TASK DETAILS: Repeat the stretch of entries below from the line with "ATOM 208 N N" through the line with "ATOM 232 C CA". Include both ends and add nothing.
'''
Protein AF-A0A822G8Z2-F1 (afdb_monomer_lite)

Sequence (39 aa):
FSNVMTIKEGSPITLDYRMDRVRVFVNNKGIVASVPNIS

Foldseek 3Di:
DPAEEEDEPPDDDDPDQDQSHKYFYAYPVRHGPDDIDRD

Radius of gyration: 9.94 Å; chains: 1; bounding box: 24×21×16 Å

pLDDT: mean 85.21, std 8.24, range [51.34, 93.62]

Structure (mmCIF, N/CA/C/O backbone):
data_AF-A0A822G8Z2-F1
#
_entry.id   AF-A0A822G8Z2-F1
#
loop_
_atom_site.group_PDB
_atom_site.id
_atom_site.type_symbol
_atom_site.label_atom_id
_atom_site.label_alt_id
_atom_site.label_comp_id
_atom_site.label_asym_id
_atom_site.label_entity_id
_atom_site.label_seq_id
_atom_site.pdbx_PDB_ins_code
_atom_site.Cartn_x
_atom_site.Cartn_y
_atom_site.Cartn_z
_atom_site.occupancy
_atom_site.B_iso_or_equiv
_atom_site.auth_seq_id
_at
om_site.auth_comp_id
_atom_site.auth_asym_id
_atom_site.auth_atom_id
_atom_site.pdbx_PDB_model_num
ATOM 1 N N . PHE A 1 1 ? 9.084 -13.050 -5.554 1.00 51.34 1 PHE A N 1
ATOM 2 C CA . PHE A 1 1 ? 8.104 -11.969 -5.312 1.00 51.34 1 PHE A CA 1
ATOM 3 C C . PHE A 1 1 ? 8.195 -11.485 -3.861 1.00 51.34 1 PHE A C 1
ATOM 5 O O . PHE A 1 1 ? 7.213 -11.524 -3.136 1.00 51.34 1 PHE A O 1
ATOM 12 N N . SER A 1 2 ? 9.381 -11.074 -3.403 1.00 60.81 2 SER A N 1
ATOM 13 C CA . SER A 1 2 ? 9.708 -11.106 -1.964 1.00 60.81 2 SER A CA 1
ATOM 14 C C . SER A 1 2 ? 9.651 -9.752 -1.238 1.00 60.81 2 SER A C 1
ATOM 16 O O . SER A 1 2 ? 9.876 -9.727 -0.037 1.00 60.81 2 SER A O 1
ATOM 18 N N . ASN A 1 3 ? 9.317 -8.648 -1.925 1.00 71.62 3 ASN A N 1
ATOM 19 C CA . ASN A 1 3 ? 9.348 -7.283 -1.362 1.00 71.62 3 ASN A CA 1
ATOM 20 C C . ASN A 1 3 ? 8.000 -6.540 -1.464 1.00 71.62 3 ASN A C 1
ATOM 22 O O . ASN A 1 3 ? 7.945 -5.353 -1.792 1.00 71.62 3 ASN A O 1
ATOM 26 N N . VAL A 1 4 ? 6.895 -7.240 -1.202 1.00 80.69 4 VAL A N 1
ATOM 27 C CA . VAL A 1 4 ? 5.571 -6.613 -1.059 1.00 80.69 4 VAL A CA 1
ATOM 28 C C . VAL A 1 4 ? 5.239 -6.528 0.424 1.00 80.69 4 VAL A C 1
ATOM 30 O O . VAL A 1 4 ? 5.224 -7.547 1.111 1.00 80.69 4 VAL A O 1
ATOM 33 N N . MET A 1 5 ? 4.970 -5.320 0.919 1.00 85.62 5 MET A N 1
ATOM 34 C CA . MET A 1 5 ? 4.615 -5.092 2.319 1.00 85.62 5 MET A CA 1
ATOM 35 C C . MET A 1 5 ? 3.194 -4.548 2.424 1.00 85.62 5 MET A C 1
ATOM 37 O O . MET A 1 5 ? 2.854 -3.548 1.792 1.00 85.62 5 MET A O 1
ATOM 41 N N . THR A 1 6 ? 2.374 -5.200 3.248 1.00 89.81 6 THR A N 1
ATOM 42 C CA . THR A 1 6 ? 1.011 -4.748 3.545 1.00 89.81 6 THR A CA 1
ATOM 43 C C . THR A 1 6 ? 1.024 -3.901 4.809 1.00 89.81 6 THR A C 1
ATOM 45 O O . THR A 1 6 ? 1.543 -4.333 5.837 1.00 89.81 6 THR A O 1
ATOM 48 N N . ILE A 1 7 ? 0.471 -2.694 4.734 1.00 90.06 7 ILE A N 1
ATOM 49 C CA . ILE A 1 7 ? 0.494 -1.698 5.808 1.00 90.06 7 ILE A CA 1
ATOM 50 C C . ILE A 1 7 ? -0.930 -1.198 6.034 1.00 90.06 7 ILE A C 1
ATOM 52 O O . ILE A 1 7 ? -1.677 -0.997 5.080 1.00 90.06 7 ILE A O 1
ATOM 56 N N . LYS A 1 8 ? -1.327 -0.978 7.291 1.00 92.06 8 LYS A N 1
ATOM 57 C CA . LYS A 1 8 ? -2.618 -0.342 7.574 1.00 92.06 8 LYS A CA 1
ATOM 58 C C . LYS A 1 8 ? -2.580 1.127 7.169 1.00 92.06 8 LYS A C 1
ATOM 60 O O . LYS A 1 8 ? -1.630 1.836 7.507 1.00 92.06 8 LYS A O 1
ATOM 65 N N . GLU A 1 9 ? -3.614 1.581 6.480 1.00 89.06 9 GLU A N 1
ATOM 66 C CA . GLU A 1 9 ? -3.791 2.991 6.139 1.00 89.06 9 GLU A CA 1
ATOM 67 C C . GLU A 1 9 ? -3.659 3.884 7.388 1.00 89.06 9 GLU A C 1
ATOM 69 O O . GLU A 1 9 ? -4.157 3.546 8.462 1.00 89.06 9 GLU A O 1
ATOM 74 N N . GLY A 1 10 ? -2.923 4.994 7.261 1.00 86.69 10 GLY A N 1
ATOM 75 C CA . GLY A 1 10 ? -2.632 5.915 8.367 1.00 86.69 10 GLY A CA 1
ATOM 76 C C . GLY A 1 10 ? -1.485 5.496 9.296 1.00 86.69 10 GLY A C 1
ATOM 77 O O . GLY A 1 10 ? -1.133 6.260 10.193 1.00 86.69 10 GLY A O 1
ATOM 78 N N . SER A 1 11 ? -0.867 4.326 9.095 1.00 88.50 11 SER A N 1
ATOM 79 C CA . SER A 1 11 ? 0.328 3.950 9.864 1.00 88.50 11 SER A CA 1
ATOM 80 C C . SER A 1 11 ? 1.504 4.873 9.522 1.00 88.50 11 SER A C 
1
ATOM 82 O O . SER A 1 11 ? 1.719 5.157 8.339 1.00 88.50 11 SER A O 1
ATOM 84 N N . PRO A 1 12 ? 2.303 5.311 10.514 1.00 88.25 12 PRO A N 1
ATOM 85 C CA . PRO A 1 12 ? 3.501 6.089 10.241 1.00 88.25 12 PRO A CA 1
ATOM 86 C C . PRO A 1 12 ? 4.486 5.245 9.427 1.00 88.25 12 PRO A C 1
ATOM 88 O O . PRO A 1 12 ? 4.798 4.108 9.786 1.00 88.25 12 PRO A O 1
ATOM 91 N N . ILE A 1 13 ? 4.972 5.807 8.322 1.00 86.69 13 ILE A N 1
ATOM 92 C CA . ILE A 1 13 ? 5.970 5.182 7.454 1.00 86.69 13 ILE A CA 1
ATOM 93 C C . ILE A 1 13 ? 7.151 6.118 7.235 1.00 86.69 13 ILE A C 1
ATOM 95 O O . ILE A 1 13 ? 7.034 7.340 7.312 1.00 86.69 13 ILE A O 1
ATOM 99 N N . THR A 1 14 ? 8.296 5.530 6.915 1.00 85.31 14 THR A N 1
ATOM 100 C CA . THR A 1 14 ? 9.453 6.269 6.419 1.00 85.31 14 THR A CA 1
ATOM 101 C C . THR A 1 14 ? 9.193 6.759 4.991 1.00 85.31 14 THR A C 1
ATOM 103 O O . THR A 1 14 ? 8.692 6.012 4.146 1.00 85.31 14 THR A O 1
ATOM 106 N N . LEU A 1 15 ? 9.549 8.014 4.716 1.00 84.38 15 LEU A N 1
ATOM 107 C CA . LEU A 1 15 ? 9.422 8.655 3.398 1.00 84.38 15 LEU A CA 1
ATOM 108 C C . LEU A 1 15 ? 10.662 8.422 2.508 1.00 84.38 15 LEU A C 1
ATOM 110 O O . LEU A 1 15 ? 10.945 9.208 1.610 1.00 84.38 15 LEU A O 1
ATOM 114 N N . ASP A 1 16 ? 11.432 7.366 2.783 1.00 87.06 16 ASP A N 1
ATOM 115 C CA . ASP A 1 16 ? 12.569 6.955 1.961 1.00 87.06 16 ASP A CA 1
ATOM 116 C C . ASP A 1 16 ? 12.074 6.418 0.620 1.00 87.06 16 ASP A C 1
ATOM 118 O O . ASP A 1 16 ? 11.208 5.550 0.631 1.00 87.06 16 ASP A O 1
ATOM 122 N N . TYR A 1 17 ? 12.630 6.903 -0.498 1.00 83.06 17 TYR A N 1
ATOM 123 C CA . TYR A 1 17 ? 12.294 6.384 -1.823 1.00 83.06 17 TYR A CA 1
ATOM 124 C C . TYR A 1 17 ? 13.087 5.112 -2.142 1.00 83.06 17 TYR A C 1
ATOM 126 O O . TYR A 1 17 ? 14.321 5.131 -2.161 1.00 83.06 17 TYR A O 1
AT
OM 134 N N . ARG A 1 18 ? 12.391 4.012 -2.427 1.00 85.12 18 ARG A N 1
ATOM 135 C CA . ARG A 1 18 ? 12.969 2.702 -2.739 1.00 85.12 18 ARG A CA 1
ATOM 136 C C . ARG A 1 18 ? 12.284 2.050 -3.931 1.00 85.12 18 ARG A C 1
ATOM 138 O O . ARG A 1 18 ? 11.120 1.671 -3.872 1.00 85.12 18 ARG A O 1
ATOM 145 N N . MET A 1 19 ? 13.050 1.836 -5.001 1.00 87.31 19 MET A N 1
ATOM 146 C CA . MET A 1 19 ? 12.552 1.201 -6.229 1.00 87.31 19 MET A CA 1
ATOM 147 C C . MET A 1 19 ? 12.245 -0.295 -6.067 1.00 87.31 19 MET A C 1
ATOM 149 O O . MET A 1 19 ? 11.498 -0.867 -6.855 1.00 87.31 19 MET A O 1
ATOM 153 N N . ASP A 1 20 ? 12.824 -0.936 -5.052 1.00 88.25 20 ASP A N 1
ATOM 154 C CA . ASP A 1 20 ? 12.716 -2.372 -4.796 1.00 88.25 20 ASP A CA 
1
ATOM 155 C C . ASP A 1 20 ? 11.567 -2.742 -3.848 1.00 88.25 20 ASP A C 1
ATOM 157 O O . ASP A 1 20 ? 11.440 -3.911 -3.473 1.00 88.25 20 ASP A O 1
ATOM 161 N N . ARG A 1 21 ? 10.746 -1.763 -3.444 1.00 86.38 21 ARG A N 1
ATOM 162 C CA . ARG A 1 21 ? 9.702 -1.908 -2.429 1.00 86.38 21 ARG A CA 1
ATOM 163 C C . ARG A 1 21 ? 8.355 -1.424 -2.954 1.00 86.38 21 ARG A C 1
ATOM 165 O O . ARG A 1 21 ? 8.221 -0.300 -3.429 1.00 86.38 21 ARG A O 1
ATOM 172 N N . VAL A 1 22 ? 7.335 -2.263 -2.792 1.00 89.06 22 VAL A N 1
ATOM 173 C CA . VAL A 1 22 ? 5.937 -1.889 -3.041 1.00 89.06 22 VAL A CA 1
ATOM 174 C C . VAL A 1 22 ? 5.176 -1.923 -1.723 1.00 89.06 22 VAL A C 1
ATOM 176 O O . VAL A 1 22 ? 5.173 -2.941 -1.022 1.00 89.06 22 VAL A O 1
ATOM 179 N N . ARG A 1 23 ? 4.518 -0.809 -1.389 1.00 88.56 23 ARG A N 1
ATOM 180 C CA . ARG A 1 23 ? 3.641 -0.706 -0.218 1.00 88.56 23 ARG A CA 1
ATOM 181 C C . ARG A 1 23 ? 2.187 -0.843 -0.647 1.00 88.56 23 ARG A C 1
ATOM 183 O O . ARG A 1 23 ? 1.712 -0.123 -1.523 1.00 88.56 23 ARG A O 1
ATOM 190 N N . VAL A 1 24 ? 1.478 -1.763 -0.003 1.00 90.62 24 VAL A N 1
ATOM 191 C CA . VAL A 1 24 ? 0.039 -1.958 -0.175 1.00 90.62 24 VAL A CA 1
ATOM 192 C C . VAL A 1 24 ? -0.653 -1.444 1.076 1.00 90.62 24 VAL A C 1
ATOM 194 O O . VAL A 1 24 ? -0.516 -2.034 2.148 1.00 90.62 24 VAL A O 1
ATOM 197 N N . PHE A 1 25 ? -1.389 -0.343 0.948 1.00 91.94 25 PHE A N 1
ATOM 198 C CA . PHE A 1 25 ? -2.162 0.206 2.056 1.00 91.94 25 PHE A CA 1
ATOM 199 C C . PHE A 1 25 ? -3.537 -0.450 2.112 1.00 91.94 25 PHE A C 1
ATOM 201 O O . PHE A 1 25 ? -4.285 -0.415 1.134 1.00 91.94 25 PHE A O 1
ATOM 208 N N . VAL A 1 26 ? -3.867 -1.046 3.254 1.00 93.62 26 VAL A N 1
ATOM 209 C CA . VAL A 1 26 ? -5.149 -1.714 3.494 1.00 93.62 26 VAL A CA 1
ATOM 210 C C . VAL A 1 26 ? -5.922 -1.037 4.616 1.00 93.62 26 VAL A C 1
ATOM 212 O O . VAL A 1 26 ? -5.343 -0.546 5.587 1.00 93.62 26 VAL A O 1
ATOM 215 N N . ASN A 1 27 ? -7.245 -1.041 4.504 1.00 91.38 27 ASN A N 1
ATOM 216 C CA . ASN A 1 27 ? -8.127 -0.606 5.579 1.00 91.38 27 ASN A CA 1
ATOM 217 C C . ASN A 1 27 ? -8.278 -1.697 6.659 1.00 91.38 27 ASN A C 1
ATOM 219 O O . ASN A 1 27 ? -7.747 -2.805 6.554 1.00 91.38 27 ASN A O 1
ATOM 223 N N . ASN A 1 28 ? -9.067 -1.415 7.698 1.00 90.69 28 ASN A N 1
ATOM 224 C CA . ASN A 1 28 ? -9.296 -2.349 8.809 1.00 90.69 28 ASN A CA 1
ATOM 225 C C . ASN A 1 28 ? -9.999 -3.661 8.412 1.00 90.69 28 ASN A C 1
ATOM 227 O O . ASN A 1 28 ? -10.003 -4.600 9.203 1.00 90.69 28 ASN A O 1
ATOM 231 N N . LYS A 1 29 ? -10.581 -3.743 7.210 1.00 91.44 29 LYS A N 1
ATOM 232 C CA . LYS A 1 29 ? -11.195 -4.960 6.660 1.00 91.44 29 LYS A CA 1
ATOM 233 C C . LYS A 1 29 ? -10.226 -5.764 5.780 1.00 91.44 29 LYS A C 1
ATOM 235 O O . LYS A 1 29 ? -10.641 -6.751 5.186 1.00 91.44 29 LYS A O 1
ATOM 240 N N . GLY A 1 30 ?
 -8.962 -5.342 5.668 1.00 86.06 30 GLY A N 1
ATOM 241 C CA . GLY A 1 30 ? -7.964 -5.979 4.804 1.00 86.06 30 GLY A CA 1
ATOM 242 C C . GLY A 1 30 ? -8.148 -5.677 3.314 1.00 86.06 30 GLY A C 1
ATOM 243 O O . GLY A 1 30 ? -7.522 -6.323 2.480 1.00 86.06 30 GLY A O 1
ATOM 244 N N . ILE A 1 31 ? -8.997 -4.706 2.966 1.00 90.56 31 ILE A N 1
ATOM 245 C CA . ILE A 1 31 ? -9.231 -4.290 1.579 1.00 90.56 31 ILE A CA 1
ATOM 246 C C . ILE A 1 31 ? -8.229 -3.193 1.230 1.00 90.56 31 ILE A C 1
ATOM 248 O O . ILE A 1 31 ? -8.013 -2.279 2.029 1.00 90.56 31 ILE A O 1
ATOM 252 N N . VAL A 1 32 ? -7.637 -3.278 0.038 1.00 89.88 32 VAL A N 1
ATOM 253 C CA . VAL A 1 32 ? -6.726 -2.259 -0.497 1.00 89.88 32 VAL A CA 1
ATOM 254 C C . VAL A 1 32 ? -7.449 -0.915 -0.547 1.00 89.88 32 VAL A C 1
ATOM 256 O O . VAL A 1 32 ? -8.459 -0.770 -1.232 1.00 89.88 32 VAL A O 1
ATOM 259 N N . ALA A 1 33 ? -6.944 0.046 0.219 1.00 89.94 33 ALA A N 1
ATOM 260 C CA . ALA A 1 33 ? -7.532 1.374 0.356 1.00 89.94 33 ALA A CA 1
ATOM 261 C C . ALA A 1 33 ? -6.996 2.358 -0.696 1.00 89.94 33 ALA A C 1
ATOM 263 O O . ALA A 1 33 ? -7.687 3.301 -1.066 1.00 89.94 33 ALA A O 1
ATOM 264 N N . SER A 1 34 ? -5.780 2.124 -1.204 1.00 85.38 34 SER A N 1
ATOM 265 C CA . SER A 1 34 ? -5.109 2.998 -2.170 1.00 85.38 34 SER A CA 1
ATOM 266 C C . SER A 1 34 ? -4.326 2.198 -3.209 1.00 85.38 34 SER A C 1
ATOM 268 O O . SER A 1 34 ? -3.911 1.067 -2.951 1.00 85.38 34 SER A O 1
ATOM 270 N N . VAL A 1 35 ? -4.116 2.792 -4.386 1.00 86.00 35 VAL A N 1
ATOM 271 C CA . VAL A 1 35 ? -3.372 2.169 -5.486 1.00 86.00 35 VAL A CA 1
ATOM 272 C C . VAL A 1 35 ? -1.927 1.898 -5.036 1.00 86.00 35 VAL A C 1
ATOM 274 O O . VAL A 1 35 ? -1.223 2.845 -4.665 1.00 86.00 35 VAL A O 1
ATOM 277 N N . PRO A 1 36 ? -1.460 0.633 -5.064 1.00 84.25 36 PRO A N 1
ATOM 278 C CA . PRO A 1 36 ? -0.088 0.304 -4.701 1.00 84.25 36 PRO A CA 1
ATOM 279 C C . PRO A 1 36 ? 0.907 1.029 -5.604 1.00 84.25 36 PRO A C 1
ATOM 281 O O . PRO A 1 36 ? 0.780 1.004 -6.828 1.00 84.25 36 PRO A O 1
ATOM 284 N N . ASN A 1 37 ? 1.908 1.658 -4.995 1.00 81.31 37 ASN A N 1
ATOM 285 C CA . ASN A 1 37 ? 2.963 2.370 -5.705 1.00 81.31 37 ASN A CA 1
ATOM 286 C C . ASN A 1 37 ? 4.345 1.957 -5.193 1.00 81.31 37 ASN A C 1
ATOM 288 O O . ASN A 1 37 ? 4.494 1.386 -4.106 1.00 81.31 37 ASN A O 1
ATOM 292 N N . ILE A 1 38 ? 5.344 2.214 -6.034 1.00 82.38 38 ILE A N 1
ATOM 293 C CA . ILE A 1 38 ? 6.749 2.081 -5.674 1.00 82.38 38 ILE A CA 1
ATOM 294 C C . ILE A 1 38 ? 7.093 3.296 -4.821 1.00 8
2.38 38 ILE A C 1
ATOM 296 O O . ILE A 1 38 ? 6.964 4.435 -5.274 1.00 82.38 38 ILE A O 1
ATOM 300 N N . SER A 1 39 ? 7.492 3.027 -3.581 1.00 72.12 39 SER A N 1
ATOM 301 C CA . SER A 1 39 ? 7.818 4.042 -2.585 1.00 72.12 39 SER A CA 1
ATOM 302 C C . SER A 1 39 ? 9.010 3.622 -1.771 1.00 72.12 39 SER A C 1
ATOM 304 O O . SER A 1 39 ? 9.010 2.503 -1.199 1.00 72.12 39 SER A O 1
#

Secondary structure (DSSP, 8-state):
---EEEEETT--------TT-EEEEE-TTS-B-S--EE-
'''
COMPLETED EXERCISE:
ATOM 208 N N . VAL A 1 26 ? -3.867 -1.046 3.254 1.00 93.62 26 VAL A N 1
ATOM 209 C CA . VAL A 1 26 ? -5.149 -1.714 3.494 1.00 93.62 26 VAL A CA 1
ATOM 210 C C . VAL A 1 26 ? -5.922 -1.037 4.616 1.00 93.62 26 VAL A C 1
ATOM 212 O O . VAL A 1 26 ? -5.343 -0.546 5.587 1.00 93.62 26 VAL A O 1
ATOM 215 N N . ASN A 1 27 ? -7.245 -1.041 4.504 1.00 91.38 27 ASN A N 1
ATOM 216 C CA . ASN A 1 27 ? -8.127 -0.606 5.579 1.00 91.38 27 ASN A CA 1
ATOM 217 C C . ASN A 1 27 ? -8.278 -1.697 6.659 1.00 91.38 27 ASN A C 1
ATOM 219 O O . ASN A 1 27 ? -7.747 -2.805 6.554 1.00 91.38 27 ASN A O 1
ATOM 223 N N . ASN A 1 28 ? -9.067 -1.415 7.698 1.00 90.69 28 ASN A N 1
ATOM 224 C CA . ASN A 1 28 ? -9.296 -2.349 8.809 1.00 90.69 28 ASN A CA 1
ATOM 225 C C . ASN A 1 28 ? -9.999 -3.661 8.412 1.00 90.69 28 ASN A C 1
ATOM 227 O O . ASN A 1 28 ? -10.003 -4.600 9.203 1.00 90.69 28 ASN A O 1
ATOM 231 N N . LYS A 1 29 ? -10.581 -3.743 7.210 1.00 91.44 29 LYS A N 1
ATOM 232 C CA . LYS A 1 29 ? -11.195 -4.960 6.660 1.00 91.44 29 LYS A CA 1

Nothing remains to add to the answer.